Tuesday, March 13, 2007

Sailing the Genomes Blue

Today's Wall Street Journal had an item on Craig Venter's new publication in PLoS Biology describing the collection and metagenomic sequencing of seawater from around the world. You'll need to have paid access to the WSJ, or find a print copy (my access), or perhaps it will show up on a free newspaper site at some point (many WSJ articles do via the wire services). Further information is available on the expedition's website, including pictures of their sailboat Sorcerer II.
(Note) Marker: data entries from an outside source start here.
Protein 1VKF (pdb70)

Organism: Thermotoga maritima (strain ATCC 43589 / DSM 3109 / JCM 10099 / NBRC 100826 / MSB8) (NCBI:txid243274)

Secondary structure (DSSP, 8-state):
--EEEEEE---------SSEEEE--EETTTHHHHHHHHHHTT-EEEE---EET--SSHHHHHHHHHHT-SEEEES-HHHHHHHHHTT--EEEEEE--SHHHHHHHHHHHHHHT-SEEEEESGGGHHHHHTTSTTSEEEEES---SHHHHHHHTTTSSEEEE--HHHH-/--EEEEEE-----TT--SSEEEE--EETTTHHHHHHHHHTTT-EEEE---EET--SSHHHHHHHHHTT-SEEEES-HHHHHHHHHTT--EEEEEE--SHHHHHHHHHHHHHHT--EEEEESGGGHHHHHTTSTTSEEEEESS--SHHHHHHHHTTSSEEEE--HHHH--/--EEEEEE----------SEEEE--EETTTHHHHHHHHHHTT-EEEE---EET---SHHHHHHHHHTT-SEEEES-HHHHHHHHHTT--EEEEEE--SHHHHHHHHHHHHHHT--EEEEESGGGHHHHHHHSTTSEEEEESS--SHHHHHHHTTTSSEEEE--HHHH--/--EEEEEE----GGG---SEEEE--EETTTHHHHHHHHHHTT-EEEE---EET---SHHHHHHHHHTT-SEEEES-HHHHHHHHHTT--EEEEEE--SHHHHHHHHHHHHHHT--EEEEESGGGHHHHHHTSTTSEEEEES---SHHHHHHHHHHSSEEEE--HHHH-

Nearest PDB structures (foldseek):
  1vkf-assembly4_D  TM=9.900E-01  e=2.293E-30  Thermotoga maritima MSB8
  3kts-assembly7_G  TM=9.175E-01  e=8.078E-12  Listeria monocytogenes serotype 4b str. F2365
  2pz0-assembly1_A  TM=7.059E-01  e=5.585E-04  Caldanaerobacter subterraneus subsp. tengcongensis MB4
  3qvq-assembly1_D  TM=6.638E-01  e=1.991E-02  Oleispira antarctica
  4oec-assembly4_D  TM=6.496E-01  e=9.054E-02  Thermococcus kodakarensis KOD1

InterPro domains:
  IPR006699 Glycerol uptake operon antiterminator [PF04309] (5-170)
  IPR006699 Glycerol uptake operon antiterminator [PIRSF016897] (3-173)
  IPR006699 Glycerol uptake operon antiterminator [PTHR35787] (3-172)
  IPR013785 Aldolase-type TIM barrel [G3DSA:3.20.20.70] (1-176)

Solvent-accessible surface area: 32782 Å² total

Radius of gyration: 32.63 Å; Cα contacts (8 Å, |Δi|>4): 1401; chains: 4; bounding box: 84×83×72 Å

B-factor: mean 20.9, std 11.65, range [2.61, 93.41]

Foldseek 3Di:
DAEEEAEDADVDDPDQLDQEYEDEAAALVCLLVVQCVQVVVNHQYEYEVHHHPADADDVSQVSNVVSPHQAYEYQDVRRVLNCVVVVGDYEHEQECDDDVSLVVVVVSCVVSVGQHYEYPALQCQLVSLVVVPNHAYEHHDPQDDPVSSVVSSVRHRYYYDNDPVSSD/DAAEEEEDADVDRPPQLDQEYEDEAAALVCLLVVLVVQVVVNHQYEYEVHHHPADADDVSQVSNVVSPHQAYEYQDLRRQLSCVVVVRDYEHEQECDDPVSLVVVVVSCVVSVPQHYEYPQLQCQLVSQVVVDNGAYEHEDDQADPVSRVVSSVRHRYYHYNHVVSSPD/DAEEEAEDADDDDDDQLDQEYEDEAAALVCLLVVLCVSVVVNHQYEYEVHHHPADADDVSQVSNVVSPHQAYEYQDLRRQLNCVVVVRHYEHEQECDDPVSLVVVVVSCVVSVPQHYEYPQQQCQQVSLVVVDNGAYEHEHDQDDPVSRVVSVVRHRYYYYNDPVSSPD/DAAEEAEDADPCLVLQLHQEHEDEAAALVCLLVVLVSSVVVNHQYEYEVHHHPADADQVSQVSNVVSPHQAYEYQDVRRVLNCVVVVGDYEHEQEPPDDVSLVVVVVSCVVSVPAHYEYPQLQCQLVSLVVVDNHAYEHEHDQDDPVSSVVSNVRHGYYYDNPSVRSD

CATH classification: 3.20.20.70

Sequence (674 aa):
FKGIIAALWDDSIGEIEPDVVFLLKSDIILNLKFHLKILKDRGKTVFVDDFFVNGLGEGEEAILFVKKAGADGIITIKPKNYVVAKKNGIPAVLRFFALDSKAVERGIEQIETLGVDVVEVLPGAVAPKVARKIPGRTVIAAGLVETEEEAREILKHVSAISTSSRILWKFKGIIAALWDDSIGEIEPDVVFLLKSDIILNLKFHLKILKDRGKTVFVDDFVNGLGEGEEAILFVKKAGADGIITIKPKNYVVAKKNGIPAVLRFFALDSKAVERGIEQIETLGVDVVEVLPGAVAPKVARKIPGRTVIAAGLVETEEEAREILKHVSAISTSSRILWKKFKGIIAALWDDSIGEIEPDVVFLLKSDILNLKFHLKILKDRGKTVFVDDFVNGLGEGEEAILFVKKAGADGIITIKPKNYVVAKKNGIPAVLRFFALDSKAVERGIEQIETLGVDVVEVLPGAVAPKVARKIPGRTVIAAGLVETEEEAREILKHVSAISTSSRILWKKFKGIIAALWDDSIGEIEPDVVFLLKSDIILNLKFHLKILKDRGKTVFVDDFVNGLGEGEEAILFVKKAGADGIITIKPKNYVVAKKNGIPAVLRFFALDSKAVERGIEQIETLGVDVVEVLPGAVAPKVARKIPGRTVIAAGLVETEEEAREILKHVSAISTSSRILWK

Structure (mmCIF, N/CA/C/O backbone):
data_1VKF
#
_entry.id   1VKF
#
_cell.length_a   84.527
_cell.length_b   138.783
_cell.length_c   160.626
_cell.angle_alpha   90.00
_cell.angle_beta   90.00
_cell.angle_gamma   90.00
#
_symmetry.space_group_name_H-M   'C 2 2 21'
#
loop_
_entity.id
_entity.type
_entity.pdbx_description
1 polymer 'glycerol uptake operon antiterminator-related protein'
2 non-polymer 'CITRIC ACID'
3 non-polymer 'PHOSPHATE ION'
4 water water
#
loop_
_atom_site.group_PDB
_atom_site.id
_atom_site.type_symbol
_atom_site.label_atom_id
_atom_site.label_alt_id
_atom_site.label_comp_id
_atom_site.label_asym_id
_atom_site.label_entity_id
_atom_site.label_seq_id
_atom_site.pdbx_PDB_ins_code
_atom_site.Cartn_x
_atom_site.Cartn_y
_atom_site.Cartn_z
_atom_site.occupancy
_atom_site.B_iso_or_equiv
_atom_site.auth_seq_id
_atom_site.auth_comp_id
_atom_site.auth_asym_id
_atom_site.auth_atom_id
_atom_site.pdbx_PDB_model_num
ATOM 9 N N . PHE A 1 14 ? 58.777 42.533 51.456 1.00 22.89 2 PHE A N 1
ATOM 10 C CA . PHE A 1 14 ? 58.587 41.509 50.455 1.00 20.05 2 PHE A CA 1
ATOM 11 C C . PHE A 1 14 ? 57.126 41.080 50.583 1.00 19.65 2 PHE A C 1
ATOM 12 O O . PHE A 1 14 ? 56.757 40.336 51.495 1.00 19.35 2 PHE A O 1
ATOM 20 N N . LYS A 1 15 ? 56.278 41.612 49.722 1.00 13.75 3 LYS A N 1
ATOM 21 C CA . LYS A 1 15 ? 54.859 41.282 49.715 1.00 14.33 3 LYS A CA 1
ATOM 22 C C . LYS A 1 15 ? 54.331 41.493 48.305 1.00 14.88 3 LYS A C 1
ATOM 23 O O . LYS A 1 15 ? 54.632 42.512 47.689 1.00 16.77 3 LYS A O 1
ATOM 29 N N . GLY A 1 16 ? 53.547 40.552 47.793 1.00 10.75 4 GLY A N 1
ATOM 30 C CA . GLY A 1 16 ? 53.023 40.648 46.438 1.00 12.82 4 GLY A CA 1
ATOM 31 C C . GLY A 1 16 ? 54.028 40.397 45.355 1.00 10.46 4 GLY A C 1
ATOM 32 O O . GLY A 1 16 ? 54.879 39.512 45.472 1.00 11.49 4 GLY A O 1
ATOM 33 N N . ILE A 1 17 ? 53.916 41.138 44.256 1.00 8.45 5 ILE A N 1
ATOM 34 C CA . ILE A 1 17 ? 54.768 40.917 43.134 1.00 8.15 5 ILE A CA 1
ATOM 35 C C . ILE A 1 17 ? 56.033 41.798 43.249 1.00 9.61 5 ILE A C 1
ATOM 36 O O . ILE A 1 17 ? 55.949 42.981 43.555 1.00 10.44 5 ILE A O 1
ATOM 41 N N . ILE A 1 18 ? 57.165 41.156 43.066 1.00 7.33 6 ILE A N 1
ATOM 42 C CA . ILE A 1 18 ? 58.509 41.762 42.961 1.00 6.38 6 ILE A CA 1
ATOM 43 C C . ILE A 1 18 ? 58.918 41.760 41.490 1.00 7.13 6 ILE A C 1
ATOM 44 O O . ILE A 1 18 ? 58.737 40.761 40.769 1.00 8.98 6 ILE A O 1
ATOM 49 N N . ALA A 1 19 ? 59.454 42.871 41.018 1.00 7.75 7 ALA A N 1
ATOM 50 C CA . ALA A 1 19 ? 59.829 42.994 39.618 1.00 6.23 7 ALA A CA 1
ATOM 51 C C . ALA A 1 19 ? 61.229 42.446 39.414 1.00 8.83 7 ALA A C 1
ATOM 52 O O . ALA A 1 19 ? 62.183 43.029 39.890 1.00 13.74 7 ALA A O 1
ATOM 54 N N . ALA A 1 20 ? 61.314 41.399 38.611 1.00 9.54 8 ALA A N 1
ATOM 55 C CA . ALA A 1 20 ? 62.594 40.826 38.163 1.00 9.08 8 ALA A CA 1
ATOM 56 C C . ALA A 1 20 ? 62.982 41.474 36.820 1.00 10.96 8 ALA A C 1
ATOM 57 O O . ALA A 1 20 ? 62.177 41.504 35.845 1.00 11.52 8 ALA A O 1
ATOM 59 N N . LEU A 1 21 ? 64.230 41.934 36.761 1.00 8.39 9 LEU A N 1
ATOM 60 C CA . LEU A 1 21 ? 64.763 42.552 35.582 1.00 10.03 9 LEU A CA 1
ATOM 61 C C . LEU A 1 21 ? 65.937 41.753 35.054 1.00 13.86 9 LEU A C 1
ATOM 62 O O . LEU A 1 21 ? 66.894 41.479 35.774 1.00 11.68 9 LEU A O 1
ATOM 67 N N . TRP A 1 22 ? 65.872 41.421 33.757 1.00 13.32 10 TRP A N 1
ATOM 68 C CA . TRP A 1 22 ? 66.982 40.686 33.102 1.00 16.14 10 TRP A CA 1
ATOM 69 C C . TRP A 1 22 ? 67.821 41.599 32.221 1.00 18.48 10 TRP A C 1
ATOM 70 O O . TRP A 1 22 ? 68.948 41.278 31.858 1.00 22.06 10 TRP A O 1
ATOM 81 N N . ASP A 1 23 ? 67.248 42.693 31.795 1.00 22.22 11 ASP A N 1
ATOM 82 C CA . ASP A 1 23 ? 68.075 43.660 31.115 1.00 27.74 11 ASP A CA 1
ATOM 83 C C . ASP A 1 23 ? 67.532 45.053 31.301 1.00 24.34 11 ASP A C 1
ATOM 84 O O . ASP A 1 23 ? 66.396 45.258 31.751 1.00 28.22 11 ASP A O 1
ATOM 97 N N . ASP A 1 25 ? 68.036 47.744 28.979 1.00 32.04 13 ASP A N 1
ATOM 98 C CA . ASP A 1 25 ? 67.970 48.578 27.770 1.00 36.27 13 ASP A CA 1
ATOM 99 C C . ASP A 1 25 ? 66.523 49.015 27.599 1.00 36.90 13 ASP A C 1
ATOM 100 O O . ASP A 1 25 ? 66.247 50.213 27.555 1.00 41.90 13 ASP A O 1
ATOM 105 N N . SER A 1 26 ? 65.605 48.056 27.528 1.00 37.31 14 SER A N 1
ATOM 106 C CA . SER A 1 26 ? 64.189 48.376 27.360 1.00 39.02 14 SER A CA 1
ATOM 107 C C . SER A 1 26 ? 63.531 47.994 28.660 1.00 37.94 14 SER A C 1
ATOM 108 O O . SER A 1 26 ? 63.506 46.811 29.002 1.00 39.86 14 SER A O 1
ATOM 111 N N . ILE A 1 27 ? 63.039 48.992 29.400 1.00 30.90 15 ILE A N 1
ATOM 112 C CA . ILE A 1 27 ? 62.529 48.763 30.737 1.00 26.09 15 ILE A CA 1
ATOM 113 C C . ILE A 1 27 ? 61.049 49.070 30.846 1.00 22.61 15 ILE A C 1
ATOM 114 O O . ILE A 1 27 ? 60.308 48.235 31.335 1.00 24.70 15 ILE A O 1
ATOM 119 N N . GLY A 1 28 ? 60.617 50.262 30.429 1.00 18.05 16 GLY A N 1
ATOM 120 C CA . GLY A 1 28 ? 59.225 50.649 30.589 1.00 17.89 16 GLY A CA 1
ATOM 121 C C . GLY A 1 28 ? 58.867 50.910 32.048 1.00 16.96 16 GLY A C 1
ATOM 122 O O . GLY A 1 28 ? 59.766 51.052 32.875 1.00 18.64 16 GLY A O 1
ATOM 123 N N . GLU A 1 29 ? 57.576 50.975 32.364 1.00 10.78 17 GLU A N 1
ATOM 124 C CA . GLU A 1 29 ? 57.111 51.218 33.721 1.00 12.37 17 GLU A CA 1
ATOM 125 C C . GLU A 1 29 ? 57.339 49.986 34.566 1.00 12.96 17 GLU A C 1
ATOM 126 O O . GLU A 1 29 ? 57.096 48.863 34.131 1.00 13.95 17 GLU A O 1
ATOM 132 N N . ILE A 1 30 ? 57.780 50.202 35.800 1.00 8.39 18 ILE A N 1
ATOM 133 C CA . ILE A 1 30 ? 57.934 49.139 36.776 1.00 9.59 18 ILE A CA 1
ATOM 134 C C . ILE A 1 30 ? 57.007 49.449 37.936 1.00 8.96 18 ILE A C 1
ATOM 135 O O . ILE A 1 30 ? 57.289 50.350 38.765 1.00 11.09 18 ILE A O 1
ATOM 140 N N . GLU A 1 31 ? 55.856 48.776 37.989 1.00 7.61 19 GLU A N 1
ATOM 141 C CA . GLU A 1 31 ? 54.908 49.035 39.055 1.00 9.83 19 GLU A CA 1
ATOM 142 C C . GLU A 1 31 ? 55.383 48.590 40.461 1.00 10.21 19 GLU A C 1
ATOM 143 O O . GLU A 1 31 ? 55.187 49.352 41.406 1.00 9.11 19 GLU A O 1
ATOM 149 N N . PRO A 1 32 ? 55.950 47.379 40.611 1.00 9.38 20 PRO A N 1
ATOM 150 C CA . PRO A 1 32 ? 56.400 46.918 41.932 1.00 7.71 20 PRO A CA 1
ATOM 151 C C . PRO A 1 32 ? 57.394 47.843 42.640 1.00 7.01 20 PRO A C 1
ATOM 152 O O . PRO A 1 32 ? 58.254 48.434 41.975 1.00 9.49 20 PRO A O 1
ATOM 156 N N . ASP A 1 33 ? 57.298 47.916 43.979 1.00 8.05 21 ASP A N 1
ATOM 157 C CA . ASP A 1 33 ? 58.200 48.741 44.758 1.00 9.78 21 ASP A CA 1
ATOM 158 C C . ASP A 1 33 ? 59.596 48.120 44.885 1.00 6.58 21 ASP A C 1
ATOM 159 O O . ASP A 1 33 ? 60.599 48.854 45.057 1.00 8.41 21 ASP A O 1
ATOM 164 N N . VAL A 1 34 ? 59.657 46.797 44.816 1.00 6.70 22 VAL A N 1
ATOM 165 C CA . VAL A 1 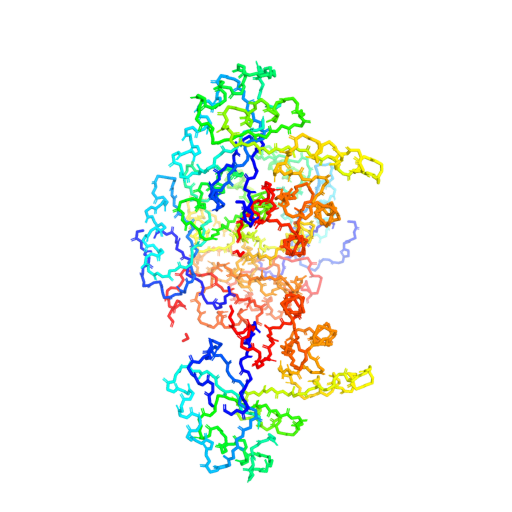34 ? 60.896 46.051 44.974 1.00 6.12 22 VAL A CA 1
ATOM 166 C C . VAL A 1 34 ? 61.330 45.486 43.607 1.00 7.19 22 VAL A C 1
ATOM 167 O O . VAL A 1 34 ? 60.531 44.867 42.880 1.00 9.53 22 VAL A O 1
ATOM 171 N N . VAL A 1 35 ? 62.621 45.598 43.317 1.00 7.38 23 VAL A N 1
ATOM 172 C CA . VAL A 1 35 ? 63.171 45.108 42.073 1.00 7.55 23 VAL A CA 1
ATOM 173 C C . VAL A 1 35 ? 64.298 44.137 42.406 1.00 10.02 23 VAL A C 1
ATOM 174 O O . VAL A 1 35 ? 65.167 44.464 43.212 1.00 7.24 23 VAL A O 1
ATOM 178 N N . PHE A 1 36 ? 64.287 42.972 41.742 1.00 8.78 24 PHE A N 1
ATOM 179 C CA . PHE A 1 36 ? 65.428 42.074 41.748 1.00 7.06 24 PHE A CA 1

The raw numbers are amazing: 6.3 Gbp of raw data -- or about 1.5 human genome equivalents -- and all apparently by 'old-fashioned' fluorescent Sanger sequencing. Samples were collected at regular intervals along the sailing route

There's a lot in the paper, and I won't pretend to have read all of it. One interesting bit is what the authors call 'extreme assembly'. Whereas most genome assembly schemes attempt to minimize the probability of getting chimaeric assemblies (with data glommed together that should be apart), this approach tries to get as big an assembly as possible -- as long as 900Kb from this dataset. While chimaeras are expected (and found), the hope is that you can untangle the knots later but that these extreme assemblies will be useful in collecting sequences together that should go together.

One other nice bit: in addition to deposition at NCBI, the data & tool set will be made freely available at a site called CAMERA. One of my long-held idealistic beliefs in the genome project & bioinformatics is that it can be a great leveler of educational institutions (or more properly, a great boost for many smaller schools). With hardware which is increasingly cheap & ubiquitous, any undergraduate (or high school student!) can do interesting analyses using tools and data which are freely accessible. As an undergraduate, our budget for sequencing was about one kit per semester (and these were the pre-ABI days -- we're talking radioactive dideoxy here) -- and with a little bad luck we never got any useful data. I dabbled with public sequence data then -- but how little there was. Now, an undergraduate funded far worse than I was can have an endless supply of explorations.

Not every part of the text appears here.